Sábado, 7 de Julho de 2001
BC conta com sorte para deter dólar

Depois de atingir R$ 2,56, moeda recua para R$ 2,435 graças à venda da Caixa Seguros. Valorização na semana é de 5,2%

CESAR BAIMA

O mercado financeiro brasileiro viveu um dia de boatos e forte especulação ontem. No câmbio, o dólar comercial atingiu a cotação recorde histórica de R$ 2,56 durante a manhã para depois ceder e fechar a R$ 2,435, em queda de 1,42%. Apesar disso, a moeda americana acumulou uma valorização de 5,27% frente ao real na semana. Além de uma intervenção do Banco Central, cujo volume não foi divulgado, colaborou para o recuo da moeda americana uma entrada de divisas atribuída ora à conclusão da compra do controle da Caixa Seguros pela seguradora francesa CNP Assurances ora a recursos trazidos pela Petrobras.

No final da tarde, o mistério foi solucionado com a confirmação por parte da CNP da finalização do negócio, de cerca de US$ 459 milhões, para adquirir uma participação de 50,75% na antiga Sasse. ''Esse dinheiro entrou no dia certo. O mercado melhorou e é isso que importa'', avalia Hermann Miranda, diretor de Câmbio da corretora Liquidez.

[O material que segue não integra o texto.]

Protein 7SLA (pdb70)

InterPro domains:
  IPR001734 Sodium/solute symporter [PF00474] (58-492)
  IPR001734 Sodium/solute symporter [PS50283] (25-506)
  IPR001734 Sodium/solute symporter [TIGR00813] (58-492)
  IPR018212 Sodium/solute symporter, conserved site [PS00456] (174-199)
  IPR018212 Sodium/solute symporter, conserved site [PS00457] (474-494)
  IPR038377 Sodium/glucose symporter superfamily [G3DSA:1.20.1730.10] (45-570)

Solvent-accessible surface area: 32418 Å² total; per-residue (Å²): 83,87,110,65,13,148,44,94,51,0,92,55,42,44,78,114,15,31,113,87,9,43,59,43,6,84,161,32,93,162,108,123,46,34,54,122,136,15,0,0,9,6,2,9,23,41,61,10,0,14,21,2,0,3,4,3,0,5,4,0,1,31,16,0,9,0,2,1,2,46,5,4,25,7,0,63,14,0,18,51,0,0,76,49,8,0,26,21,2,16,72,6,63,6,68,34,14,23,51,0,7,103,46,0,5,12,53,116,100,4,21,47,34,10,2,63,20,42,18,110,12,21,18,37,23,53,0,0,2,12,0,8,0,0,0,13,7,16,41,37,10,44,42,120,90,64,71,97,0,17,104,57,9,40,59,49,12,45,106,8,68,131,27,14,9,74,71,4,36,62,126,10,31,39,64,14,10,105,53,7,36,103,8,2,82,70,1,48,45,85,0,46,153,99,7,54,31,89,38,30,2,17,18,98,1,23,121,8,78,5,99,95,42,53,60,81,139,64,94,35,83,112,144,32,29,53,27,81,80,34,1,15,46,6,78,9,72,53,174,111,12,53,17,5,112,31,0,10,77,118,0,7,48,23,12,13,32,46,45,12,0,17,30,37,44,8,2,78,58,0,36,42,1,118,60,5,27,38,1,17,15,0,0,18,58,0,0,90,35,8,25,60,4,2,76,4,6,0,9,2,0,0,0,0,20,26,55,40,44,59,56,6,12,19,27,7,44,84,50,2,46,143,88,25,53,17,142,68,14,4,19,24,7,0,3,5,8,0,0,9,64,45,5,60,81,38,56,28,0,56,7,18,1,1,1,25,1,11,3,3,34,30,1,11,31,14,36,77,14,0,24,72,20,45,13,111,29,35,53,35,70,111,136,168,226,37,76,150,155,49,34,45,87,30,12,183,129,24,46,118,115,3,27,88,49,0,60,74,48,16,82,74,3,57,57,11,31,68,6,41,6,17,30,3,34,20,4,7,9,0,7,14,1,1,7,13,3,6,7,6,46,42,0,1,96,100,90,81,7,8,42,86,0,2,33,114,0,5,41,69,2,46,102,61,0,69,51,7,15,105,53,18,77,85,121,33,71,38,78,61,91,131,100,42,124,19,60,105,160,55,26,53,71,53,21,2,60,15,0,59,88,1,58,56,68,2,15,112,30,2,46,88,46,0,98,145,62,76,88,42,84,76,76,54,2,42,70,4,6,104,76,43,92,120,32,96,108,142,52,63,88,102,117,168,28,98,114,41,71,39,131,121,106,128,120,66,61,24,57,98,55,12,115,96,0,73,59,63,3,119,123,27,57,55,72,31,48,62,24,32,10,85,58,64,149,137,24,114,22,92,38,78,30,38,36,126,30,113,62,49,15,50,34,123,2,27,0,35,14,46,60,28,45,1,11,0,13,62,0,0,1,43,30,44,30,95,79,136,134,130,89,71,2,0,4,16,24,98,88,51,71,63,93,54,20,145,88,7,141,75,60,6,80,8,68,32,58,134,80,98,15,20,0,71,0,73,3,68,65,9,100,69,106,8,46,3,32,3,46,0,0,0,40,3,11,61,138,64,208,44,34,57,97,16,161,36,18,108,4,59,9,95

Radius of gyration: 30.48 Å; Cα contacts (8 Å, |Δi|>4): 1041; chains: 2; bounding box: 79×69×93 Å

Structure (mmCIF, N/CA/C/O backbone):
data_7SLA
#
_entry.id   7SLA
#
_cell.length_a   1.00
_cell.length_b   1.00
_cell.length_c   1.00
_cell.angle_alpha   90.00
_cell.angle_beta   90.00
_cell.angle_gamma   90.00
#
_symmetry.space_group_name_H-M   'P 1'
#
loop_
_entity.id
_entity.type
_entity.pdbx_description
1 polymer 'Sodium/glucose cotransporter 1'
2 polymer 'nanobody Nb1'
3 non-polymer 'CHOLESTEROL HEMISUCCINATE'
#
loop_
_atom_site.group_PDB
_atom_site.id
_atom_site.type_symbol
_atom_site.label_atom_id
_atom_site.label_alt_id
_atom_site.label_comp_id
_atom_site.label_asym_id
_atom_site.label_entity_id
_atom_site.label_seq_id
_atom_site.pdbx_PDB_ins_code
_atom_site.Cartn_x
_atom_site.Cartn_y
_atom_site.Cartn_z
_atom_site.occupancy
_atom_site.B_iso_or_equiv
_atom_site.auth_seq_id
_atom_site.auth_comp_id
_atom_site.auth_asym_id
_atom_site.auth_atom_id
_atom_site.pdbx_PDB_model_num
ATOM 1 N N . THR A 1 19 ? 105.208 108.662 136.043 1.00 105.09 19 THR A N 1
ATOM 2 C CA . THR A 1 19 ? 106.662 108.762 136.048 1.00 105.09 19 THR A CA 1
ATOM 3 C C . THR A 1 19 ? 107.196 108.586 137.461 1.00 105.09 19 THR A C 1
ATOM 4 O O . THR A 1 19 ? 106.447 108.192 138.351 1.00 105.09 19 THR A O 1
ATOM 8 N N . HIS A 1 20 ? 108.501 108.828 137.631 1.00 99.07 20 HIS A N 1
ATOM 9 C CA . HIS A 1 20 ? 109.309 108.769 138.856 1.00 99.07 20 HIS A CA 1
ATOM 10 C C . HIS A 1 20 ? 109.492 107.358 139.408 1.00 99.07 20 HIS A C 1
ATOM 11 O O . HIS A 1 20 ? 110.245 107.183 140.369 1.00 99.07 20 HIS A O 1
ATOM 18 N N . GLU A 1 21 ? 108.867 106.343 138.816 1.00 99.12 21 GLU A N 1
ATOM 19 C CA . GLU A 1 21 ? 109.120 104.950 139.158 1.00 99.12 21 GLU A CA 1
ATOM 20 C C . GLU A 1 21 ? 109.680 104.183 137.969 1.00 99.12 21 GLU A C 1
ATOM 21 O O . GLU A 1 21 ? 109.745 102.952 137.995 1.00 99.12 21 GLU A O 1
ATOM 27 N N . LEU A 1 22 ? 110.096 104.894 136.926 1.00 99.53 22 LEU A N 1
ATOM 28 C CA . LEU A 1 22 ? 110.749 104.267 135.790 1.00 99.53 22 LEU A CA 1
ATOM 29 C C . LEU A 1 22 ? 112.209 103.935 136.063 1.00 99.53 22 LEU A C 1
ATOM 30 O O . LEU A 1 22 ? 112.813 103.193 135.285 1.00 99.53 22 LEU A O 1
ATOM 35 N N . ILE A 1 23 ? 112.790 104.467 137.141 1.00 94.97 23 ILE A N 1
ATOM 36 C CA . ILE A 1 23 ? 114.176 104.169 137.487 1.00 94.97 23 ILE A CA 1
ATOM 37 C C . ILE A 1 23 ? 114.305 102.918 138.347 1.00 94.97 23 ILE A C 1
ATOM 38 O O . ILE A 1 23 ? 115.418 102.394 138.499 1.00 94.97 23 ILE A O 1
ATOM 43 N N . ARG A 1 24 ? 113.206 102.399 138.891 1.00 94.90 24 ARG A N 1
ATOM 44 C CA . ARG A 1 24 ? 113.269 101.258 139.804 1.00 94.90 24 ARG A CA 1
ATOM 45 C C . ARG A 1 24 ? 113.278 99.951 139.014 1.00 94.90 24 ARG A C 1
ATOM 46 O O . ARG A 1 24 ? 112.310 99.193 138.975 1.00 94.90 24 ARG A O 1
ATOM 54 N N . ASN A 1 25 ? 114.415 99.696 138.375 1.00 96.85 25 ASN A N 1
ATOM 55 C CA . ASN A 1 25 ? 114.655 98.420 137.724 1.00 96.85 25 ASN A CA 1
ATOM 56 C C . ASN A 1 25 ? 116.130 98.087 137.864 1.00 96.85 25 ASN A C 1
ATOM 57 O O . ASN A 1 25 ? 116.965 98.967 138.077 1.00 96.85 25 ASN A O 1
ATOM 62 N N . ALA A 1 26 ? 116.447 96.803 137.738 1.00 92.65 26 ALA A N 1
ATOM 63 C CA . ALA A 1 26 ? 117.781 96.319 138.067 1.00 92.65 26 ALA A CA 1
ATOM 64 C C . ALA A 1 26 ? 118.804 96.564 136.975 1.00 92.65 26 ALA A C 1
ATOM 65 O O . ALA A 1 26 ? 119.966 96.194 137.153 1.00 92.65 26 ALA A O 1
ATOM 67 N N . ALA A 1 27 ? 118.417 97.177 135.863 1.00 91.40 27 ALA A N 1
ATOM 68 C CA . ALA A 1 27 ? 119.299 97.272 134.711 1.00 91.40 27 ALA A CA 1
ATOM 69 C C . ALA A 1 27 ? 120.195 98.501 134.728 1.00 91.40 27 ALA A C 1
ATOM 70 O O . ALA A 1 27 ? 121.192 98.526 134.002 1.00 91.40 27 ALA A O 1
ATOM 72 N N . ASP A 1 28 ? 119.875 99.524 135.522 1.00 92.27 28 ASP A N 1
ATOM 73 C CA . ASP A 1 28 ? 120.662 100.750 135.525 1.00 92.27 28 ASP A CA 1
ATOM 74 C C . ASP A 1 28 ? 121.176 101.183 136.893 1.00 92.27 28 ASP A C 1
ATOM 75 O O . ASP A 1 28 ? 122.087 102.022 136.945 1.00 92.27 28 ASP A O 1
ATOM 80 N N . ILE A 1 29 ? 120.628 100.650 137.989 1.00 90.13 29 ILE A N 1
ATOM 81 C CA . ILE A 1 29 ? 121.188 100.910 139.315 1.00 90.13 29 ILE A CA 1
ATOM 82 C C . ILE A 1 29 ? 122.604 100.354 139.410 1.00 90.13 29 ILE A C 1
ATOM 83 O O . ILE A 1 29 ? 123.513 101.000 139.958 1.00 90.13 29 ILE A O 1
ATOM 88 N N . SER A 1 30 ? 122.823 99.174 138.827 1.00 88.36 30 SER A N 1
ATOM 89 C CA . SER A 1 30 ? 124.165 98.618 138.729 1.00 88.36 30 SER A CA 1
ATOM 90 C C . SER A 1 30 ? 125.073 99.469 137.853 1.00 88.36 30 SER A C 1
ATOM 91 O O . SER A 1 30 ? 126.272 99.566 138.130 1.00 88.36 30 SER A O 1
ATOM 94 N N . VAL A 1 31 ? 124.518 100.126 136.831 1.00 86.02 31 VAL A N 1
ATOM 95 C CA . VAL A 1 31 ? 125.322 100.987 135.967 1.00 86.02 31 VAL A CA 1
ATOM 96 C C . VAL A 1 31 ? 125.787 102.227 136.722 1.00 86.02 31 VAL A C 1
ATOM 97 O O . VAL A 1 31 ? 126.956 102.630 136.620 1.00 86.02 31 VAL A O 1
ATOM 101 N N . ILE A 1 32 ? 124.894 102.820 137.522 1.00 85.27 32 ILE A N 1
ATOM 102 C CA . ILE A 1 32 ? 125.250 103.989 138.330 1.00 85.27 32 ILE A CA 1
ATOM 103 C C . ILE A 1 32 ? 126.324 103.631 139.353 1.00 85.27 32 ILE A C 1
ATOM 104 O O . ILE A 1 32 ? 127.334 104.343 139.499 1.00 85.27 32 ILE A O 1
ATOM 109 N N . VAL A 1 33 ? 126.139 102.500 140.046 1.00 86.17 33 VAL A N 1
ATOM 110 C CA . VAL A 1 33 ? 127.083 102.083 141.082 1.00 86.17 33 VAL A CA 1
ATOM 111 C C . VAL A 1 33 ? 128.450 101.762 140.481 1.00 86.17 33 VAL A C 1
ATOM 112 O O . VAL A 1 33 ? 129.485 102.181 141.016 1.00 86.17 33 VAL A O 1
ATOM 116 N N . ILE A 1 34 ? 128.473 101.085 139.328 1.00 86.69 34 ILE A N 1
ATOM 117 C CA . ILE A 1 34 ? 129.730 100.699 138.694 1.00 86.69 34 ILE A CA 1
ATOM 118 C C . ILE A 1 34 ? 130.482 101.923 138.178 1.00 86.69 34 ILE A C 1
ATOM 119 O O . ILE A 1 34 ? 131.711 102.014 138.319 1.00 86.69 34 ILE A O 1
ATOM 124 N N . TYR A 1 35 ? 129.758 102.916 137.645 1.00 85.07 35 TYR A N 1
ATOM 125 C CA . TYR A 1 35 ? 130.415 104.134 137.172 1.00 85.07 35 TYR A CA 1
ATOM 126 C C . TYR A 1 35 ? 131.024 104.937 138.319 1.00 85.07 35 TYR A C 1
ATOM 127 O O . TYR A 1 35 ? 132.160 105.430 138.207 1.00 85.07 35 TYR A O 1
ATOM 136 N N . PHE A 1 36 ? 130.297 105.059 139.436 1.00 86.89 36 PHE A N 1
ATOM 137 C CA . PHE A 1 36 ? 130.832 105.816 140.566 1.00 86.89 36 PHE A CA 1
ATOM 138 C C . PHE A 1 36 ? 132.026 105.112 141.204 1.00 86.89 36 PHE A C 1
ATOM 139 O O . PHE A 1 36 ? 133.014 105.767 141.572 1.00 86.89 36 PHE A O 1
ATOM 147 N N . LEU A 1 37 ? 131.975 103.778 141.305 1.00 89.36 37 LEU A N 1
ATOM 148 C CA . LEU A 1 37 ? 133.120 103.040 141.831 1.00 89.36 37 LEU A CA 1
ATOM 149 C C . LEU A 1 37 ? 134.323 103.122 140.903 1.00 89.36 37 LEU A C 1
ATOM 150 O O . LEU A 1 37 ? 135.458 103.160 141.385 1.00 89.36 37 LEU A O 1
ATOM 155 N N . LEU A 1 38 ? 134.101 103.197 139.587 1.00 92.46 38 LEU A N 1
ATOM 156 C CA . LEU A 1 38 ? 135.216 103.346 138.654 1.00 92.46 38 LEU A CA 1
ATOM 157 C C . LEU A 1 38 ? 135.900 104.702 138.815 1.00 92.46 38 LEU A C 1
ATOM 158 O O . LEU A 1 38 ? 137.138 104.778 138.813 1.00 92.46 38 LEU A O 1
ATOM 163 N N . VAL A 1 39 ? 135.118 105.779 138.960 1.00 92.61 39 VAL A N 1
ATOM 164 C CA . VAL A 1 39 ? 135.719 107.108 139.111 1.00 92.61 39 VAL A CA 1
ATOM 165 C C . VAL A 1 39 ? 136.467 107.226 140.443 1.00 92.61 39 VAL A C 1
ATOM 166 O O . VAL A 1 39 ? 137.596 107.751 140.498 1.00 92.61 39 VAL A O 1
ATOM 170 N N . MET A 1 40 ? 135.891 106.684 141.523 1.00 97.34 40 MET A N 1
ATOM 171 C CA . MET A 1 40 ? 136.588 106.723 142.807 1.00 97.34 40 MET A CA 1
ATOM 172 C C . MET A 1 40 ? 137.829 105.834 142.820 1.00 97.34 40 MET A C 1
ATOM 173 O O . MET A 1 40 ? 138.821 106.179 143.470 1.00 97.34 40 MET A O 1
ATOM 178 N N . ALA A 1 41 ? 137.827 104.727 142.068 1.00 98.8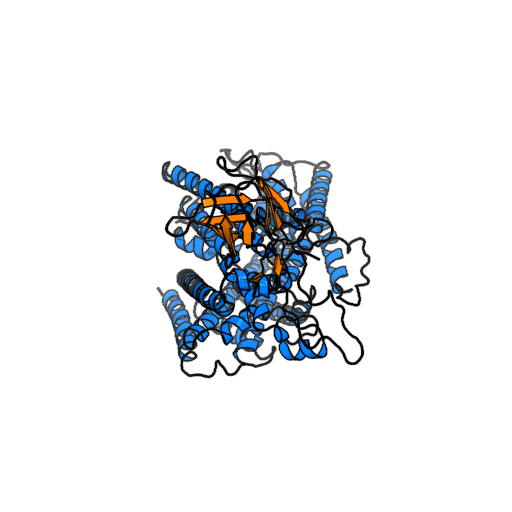7 41 ALA A N 1
ATOM 179 C CA . ALA A 1 41 ? 139.020 103.889 141.995 1.00 98.87 41 ALA A CA 1
ATOM 180 C C . ALA A 1 41 ? 140.128 104.559 141.196 1.00 98.87 41 ALA A C 1
ATOM 181 O O . ALA A 1 41 ? 141.307 104.416 141.538 1.00 98.87 41 ALA A O 1
ATOM 183 N N . VAL A 1 42 ? 139.771 105.290 140.133 1.00 99.56 42 VAL A N 1
ATOM 184 C CA . VAL A 1 42 ? 140.773 106.033 139.363 1.00 99.56 42 VAL A CA 1
ATOM 185 C C . VAL A 1 42 ? 141.426 107.105 140.229 1.00 99.56 42 VAL A C 1
ATOM 186 O O . VAL A 1 42 ? 142.658 107.257 140.232 1.00 99.56 42 VAL A O 1
ATOM 190 N N . GLY A 1 43 ? 140.617 107.822 141.018 1.00 102.16 43 GLY A N 1
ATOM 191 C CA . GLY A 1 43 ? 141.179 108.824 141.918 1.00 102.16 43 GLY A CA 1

Sinais e boatos - Na noite de quinta-feira, as negociações no after-market do câmbio sinalizavam uma forte alta do dólar para ontem por conta do receio dos investidores de uma ruptura dos acordos comerciais do Brasil com a Argentina. ''Ontem (quinta-feira), esse mercado chegou a um clima extremo com as declarações e decisões de Cavallo (Domingo Cavallo, ministro da Economia argentino)'', considera Miranda. Turbinado com boatos de demissões na cúpula do BC, o dólar disparou.

Segundo Miranda, com a cotação num patamar considerado por elas próprias exagerado, tesourarias de diversas instituições financeiras aproveitaram para realizar lucros antes que o BC interviesse no mercado e deram início a uma ''euforia de venda'', que forçou a queda da moeda americana. ''O investidor que comprou dólares por um valor mais baixo viu a cotação chegar alta e entrou na ponta de venda'', concorda Alexandre Marchetti, analista financeiro do InvestShop.

No início da tarde, com o dólar estacionado em R$ 2,497, o BC vendeu papel-moeda, ao mesmo tempo em que o mercado era abastecido com as divisas referentes à venda da Caixa Seguros. ''O BC entrou e derrubou bem o dólar. Não tenho idéia do volume (da intervenção), mas ela assustou os especuladores e fez a cotação recuar'', diz Marchetti. De acordo com Miranda, o BC fez várias pequenas intervenções de US$ 10 milhões e ultrapassou um pouco a cota diária de cerca de US$ 50 milhões calculada a partir do anúncio de que a instituição colocaria no mercado nem mais nem menos que US$ 6 bilhões até o fim do ano. Para alguns operadores, porém, foi o fluxo de dólares da venda da Caixa Seguros que salvou o Banco Central de ter que abandonar a nova determinação de intervenções diárias e lineares no câmbio para controlar a alta do dólar.

Efeito-dominó - As moedas de outros países latino-americanos também estão sofrendo com as crises na Argentina e no Brasil. Ontem, o dólar fechou valendo recordes 4.150 guaranis paraguaios, que acumula uma desvalorização de 15,45% este ano frente à moeda americana. Já no Chile, o peso local ficou estável um dia depois de o banco central do país intervir no mercado para conter a alta do dólar, que já ultrapassou 12% em 2001.

Acompanhando o nervosismo cambial, a Bolsa de Valores de São Paulo (Bovespa) chegou a cair 1,84%. À tarde, com o recuo do dólar, a Bovespa recuperou parte das perdas e terminou o pregão em queda de 1%, com um volume negociado de R$ 523 milhões. Nos Estados Unidos, as bolsas tiveram um dia de forte queda. As advertências de várias empresas de que seus resultados no trimestre serão piores do que os previstos, somadas à alta na taxa de desemprego, fizeram com que a Bolsa de Nova Iorque fechasse em baixa de 2,17%, enquanto a Nasdaq recuava 3,65%.